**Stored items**
•••

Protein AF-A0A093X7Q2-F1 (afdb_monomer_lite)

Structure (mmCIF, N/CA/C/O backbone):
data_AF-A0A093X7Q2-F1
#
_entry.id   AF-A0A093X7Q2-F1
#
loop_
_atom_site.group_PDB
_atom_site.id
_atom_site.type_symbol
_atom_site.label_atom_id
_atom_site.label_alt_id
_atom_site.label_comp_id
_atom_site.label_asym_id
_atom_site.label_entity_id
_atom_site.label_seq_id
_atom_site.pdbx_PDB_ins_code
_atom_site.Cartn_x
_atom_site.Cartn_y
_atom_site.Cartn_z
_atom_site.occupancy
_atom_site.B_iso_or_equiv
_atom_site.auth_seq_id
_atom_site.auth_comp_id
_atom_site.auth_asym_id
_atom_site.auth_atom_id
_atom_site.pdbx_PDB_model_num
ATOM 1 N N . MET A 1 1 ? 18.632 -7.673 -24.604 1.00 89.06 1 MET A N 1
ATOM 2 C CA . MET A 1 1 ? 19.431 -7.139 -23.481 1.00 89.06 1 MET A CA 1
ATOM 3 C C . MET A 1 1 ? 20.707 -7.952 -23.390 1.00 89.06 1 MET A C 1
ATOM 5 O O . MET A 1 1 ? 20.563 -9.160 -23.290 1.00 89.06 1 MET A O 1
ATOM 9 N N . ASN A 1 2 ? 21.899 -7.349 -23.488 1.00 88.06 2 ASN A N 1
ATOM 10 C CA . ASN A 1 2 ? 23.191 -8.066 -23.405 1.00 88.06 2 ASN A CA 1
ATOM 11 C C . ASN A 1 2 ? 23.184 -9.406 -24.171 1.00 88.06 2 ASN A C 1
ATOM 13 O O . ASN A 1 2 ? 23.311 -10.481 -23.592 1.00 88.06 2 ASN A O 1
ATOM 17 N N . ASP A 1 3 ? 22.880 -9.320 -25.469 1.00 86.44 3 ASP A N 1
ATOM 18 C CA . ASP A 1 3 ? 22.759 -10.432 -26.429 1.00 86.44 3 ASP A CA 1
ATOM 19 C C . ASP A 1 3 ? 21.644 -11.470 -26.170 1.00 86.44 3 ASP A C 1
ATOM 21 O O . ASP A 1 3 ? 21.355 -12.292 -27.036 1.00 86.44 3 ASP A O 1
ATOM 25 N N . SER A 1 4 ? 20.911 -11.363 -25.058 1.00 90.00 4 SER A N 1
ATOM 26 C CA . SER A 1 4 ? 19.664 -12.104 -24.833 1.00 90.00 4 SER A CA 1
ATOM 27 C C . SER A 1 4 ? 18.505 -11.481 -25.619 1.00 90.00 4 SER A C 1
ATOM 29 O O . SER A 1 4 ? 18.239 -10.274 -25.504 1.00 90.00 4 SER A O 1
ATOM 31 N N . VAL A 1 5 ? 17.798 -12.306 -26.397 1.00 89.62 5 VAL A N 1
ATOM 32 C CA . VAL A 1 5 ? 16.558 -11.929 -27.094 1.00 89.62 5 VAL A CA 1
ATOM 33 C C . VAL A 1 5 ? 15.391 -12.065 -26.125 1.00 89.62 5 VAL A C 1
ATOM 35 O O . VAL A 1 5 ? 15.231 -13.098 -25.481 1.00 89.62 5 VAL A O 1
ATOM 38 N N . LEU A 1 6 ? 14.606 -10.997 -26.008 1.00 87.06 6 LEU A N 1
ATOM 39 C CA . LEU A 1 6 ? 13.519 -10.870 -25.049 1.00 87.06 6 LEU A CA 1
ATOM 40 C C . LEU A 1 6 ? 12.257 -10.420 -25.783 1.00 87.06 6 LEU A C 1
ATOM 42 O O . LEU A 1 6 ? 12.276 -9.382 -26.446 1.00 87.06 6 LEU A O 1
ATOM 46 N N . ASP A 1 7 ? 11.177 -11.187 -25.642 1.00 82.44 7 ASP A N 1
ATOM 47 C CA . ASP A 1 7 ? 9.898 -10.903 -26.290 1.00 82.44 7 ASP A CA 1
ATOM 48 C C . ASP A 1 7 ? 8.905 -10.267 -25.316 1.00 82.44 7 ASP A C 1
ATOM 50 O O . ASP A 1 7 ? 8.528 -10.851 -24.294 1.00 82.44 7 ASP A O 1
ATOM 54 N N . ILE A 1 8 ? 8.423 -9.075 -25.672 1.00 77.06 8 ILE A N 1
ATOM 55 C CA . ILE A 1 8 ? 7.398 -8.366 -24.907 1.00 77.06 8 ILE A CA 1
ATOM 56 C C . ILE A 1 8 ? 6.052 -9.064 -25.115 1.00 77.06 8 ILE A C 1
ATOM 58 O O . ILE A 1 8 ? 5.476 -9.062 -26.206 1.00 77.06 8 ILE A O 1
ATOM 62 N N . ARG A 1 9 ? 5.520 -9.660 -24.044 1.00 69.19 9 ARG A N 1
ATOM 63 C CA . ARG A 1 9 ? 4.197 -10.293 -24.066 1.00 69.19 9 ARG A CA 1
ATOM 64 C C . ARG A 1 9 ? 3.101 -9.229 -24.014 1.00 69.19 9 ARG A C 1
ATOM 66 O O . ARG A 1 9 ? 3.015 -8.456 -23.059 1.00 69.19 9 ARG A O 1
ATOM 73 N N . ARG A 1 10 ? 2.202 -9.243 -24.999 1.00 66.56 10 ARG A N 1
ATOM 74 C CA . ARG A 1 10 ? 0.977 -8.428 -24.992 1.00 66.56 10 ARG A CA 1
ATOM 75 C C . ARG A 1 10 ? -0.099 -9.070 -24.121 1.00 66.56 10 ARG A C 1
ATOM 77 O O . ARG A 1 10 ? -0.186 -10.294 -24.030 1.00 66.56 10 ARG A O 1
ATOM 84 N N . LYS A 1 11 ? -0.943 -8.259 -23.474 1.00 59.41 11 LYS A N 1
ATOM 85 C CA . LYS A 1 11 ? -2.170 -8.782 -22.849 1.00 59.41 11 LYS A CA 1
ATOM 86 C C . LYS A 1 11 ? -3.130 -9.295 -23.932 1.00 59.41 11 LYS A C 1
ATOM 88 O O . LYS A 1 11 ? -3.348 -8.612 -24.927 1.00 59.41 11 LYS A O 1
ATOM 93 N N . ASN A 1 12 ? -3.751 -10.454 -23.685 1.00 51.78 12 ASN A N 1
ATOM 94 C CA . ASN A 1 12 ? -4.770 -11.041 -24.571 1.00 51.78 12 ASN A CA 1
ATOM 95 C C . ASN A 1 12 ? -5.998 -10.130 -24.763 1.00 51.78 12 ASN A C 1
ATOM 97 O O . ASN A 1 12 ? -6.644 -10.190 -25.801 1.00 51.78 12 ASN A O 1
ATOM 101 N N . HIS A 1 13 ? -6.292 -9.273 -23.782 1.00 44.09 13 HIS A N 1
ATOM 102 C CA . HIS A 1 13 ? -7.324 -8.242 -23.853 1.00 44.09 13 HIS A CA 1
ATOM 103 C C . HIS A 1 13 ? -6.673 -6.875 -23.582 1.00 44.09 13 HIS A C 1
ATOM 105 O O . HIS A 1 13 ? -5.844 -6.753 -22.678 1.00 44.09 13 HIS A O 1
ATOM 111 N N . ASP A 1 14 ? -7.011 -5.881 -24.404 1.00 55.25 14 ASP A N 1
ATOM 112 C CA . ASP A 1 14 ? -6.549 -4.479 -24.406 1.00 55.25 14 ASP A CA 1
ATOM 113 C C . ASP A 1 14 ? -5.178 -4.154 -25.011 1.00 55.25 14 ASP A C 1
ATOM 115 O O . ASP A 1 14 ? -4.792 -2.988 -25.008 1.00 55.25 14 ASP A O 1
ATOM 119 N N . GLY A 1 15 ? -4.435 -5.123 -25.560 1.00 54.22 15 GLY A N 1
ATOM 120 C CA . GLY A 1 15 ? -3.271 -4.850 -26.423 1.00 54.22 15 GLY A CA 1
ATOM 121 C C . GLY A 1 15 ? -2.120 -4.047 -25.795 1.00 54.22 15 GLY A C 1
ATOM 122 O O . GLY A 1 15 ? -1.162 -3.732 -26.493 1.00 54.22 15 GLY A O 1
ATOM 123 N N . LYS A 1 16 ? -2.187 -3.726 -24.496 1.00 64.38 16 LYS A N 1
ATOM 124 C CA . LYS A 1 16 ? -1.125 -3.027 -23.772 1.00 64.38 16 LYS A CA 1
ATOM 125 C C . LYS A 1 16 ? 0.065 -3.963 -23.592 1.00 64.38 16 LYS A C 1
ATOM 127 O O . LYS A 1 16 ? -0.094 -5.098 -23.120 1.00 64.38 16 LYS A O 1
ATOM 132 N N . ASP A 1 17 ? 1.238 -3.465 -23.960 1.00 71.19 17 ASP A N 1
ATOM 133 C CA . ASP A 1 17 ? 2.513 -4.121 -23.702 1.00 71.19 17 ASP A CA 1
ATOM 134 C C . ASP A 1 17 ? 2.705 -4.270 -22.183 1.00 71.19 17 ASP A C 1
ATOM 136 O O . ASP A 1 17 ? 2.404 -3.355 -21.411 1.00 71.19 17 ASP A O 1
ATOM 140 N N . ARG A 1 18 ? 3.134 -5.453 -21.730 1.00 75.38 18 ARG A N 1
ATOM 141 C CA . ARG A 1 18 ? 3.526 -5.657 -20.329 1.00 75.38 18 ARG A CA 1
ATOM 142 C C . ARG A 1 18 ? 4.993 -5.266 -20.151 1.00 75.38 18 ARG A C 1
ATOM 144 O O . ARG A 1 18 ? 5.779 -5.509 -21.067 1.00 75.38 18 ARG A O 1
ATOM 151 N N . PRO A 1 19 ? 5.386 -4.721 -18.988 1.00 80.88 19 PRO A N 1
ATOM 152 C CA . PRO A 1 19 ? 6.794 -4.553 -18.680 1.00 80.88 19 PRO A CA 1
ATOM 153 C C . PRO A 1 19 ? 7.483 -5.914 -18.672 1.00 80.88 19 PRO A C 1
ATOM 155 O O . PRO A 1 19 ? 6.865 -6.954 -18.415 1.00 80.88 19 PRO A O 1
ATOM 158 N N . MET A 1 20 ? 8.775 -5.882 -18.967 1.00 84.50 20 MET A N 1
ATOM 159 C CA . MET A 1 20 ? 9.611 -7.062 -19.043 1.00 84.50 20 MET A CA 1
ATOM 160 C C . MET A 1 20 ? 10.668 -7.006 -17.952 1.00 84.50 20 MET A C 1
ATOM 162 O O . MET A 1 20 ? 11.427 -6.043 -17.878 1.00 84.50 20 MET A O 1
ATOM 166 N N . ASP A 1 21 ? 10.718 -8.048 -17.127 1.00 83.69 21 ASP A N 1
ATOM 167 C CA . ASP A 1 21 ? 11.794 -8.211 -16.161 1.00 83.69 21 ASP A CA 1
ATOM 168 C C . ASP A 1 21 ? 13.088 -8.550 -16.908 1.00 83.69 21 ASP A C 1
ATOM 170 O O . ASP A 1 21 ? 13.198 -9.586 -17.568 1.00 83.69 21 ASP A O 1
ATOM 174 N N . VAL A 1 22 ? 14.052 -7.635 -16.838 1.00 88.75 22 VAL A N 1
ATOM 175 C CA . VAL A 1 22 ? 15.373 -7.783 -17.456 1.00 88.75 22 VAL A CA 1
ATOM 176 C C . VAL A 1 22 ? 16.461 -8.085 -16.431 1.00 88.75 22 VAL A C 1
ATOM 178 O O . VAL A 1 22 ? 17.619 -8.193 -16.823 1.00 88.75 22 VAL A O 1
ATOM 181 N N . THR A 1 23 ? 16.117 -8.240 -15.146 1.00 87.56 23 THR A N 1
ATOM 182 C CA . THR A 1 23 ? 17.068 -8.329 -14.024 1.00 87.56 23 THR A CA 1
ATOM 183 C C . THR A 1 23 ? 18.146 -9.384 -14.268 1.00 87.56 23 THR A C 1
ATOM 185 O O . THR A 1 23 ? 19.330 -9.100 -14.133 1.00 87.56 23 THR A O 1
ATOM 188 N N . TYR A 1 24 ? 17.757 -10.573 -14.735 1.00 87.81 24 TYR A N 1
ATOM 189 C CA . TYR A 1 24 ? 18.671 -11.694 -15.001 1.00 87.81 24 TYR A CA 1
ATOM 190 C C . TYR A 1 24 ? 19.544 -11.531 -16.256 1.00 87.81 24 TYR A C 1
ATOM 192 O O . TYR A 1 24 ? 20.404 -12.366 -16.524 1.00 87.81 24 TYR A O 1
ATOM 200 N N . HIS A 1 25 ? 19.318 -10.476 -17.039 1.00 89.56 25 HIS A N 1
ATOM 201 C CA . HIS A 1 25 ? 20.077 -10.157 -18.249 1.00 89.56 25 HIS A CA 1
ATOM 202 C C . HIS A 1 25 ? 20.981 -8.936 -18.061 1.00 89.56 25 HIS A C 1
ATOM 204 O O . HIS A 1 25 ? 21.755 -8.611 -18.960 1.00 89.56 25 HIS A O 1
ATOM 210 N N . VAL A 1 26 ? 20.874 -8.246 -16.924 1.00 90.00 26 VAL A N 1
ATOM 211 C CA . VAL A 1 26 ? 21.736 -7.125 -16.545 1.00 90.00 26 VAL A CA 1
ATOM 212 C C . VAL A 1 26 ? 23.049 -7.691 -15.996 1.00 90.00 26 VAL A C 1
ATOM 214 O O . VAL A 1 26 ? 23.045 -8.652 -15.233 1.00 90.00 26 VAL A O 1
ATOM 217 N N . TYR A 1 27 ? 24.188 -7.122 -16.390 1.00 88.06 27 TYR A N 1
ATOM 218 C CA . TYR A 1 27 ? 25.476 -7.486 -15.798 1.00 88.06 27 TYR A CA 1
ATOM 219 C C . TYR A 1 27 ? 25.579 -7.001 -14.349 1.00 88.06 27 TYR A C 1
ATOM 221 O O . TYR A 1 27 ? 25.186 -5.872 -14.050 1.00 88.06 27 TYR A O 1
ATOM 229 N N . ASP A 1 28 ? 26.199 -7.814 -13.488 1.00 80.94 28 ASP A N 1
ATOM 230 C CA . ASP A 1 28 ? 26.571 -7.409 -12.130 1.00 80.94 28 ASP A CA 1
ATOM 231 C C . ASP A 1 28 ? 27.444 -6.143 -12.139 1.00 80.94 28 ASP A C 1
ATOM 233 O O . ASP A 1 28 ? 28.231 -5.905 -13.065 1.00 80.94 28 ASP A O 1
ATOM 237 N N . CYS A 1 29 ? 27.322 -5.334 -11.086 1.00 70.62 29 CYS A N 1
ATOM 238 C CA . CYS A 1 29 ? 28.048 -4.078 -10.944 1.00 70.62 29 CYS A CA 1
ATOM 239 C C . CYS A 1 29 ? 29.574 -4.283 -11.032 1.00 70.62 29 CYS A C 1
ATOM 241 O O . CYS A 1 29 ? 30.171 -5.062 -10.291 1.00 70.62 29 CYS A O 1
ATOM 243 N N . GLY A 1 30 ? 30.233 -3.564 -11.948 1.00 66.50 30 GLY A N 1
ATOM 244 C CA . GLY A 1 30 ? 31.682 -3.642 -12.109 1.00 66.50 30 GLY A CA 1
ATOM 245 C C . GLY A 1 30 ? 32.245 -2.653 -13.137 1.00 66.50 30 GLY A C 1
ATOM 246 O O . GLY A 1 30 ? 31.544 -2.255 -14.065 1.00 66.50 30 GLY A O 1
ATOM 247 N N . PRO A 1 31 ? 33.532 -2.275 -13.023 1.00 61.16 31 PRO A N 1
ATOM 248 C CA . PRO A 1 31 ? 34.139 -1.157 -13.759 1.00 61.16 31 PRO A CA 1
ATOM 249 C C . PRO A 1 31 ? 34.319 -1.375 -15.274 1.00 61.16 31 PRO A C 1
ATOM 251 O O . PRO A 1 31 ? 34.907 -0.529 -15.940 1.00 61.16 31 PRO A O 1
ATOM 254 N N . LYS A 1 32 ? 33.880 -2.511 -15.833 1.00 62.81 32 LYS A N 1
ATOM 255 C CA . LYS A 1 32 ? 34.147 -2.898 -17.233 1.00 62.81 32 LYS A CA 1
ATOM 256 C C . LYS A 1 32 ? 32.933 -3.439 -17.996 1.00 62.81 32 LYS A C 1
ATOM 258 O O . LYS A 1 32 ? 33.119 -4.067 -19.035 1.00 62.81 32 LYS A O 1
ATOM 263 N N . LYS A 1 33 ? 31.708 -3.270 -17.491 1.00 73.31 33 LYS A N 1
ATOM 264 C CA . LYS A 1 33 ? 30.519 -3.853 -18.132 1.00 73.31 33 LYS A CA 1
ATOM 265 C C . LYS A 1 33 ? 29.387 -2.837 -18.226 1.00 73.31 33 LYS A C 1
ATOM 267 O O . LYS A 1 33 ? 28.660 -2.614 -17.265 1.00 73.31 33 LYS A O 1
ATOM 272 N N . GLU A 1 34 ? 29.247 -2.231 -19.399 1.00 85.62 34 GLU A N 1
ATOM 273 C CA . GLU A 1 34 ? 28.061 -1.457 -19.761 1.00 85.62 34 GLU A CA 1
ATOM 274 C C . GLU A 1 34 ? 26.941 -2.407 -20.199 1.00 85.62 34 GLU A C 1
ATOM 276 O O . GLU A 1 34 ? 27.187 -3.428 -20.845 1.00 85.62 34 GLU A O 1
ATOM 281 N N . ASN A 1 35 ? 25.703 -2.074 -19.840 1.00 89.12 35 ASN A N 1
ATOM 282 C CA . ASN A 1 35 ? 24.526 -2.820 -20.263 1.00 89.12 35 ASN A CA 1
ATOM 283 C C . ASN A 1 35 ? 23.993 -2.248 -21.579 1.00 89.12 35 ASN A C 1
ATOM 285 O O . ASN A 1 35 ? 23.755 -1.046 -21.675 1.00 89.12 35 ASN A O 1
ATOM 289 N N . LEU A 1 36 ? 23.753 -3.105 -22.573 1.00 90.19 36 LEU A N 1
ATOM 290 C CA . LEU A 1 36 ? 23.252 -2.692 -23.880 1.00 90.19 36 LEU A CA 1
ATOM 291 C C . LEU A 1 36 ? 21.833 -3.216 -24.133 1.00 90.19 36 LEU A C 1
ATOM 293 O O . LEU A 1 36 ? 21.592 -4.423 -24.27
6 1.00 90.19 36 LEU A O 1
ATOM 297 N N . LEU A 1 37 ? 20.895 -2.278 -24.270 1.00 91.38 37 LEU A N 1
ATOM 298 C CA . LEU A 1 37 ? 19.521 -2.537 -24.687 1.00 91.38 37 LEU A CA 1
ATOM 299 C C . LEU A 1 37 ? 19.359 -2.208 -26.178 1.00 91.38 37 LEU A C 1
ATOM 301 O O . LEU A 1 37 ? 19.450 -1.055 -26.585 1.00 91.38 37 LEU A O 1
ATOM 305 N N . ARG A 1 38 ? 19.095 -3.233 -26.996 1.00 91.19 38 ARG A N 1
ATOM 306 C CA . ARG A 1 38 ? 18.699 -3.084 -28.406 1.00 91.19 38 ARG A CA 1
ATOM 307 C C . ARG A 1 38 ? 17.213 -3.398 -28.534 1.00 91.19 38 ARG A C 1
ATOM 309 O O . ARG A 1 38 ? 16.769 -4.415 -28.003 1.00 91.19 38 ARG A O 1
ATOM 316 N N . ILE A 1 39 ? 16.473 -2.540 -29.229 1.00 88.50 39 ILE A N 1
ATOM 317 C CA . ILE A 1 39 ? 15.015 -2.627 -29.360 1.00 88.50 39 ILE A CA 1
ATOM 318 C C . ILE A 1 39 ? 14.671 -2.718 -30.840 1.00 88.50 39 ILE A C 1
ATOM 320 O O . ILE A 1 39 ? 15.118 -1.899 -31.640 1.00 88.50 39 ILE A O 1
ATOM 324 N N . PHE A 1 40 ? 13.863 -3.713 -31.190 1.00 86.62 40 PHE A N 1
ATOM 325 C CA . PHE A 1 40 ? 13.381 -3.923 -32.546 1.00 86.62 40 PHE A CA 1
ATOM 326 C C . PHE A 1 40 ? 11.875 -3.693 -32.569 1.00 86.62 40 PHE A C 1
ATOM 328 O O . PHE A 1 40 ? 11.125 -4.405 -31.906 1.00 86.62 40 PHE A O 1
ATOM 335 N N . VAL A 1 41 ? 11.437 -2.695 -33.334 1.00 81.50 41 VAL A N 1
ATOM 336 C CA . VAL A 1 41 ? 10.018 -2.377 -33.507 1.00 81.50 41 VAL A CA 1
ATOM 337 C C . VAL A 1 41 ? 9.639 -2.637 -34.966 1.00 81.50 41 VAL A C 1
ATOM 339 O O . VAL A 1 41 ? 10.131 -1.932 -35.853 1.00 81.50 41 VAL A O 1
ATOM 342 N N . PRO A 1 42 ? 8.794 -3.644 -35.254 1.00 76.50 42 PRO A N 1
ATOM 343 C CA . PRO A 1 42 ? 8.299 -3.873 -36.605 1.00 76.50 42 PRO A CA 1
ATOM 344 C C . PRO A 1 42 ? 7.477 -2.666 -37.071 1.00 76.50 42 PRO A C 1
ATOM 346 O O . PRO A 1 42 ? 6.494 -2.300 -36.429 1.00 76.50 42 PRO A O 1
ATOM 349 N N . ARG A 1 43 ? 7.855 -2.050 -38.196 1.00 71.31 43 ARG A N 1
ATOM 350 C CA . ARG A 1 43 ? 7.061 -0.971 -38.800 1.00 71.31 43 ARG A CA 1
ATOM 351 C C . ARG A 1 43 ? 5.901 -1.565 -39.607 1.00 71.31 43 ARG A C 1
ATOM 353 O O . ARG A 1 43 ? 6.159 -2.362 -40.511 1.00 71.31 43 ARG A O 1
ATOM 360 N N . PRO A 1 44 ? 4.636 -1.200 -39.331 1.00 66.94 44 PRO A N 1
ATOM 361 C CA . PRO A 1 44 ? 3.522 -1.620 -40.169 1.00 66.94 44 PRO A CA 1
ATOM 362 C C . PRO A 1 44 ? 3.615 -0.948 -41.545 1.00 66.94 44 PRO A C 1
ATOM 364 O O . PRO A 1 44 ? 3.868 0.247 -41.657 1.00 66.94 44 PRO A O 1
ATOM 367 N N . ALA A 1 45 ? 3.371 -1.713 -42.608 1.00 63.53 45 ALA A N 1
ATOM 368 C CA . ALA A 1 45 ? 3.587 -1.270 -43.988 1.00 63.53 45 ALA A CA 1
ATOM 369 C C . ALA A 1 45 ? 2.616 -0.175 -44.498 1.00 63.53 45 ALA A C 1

•••

Lines from the top of the data above through the line with "ATOM 3 C C .", both ends included: copy them exactly, nothing more.

**ANSWER AREA**
Protein AF-A0A093X7Q2-F1 (afdb_monomer_lite)

Structure (mmCIF, N/CA/C/O backbone):
data_AF-A0A093X7Q2-F1
#
_entry.id   AF-A0A093X7Q2-F1
#
loop_
_atom_site.group_PDB
_atom_site.id
_atom_site.type_symbol
_atom_site.label_atom_id
_atom_site.label_alt_id
_atom_site.label_comp_id
_atom_site.label_asym_id
_atom_site.label_entity_id
_atom_site.label_seq_id
_atom_site.pdbx_PDB_ins_code
_atom_site.Cartn_x
_atom_site.Cartn_y
_atom_site.Cartn_z
_atom_site.occupancy
_atom_site.B_iso_or_equiv
_atom_site.auth_seq_id
_atom_site.auth_comp_id
_atom_site.auth_asym_id
_atom_site.auth_atom_id
_atom_site.pdbx_PDB_model_num
ATOM 1 N N . MET A 1 1 ? 18.632 -7.673 -24.604 1.00 89.06 1 MET A N 1
ATOM 2 C CA . MET A 1 1 ? 19.431 -7.139 -23.481 1.00 89.06 1 MET A CA 1
ATOM 3 C C . MET A 1 1 ? 20.707 -7.952 -23.390 1.00 89.06 1 MET A C 1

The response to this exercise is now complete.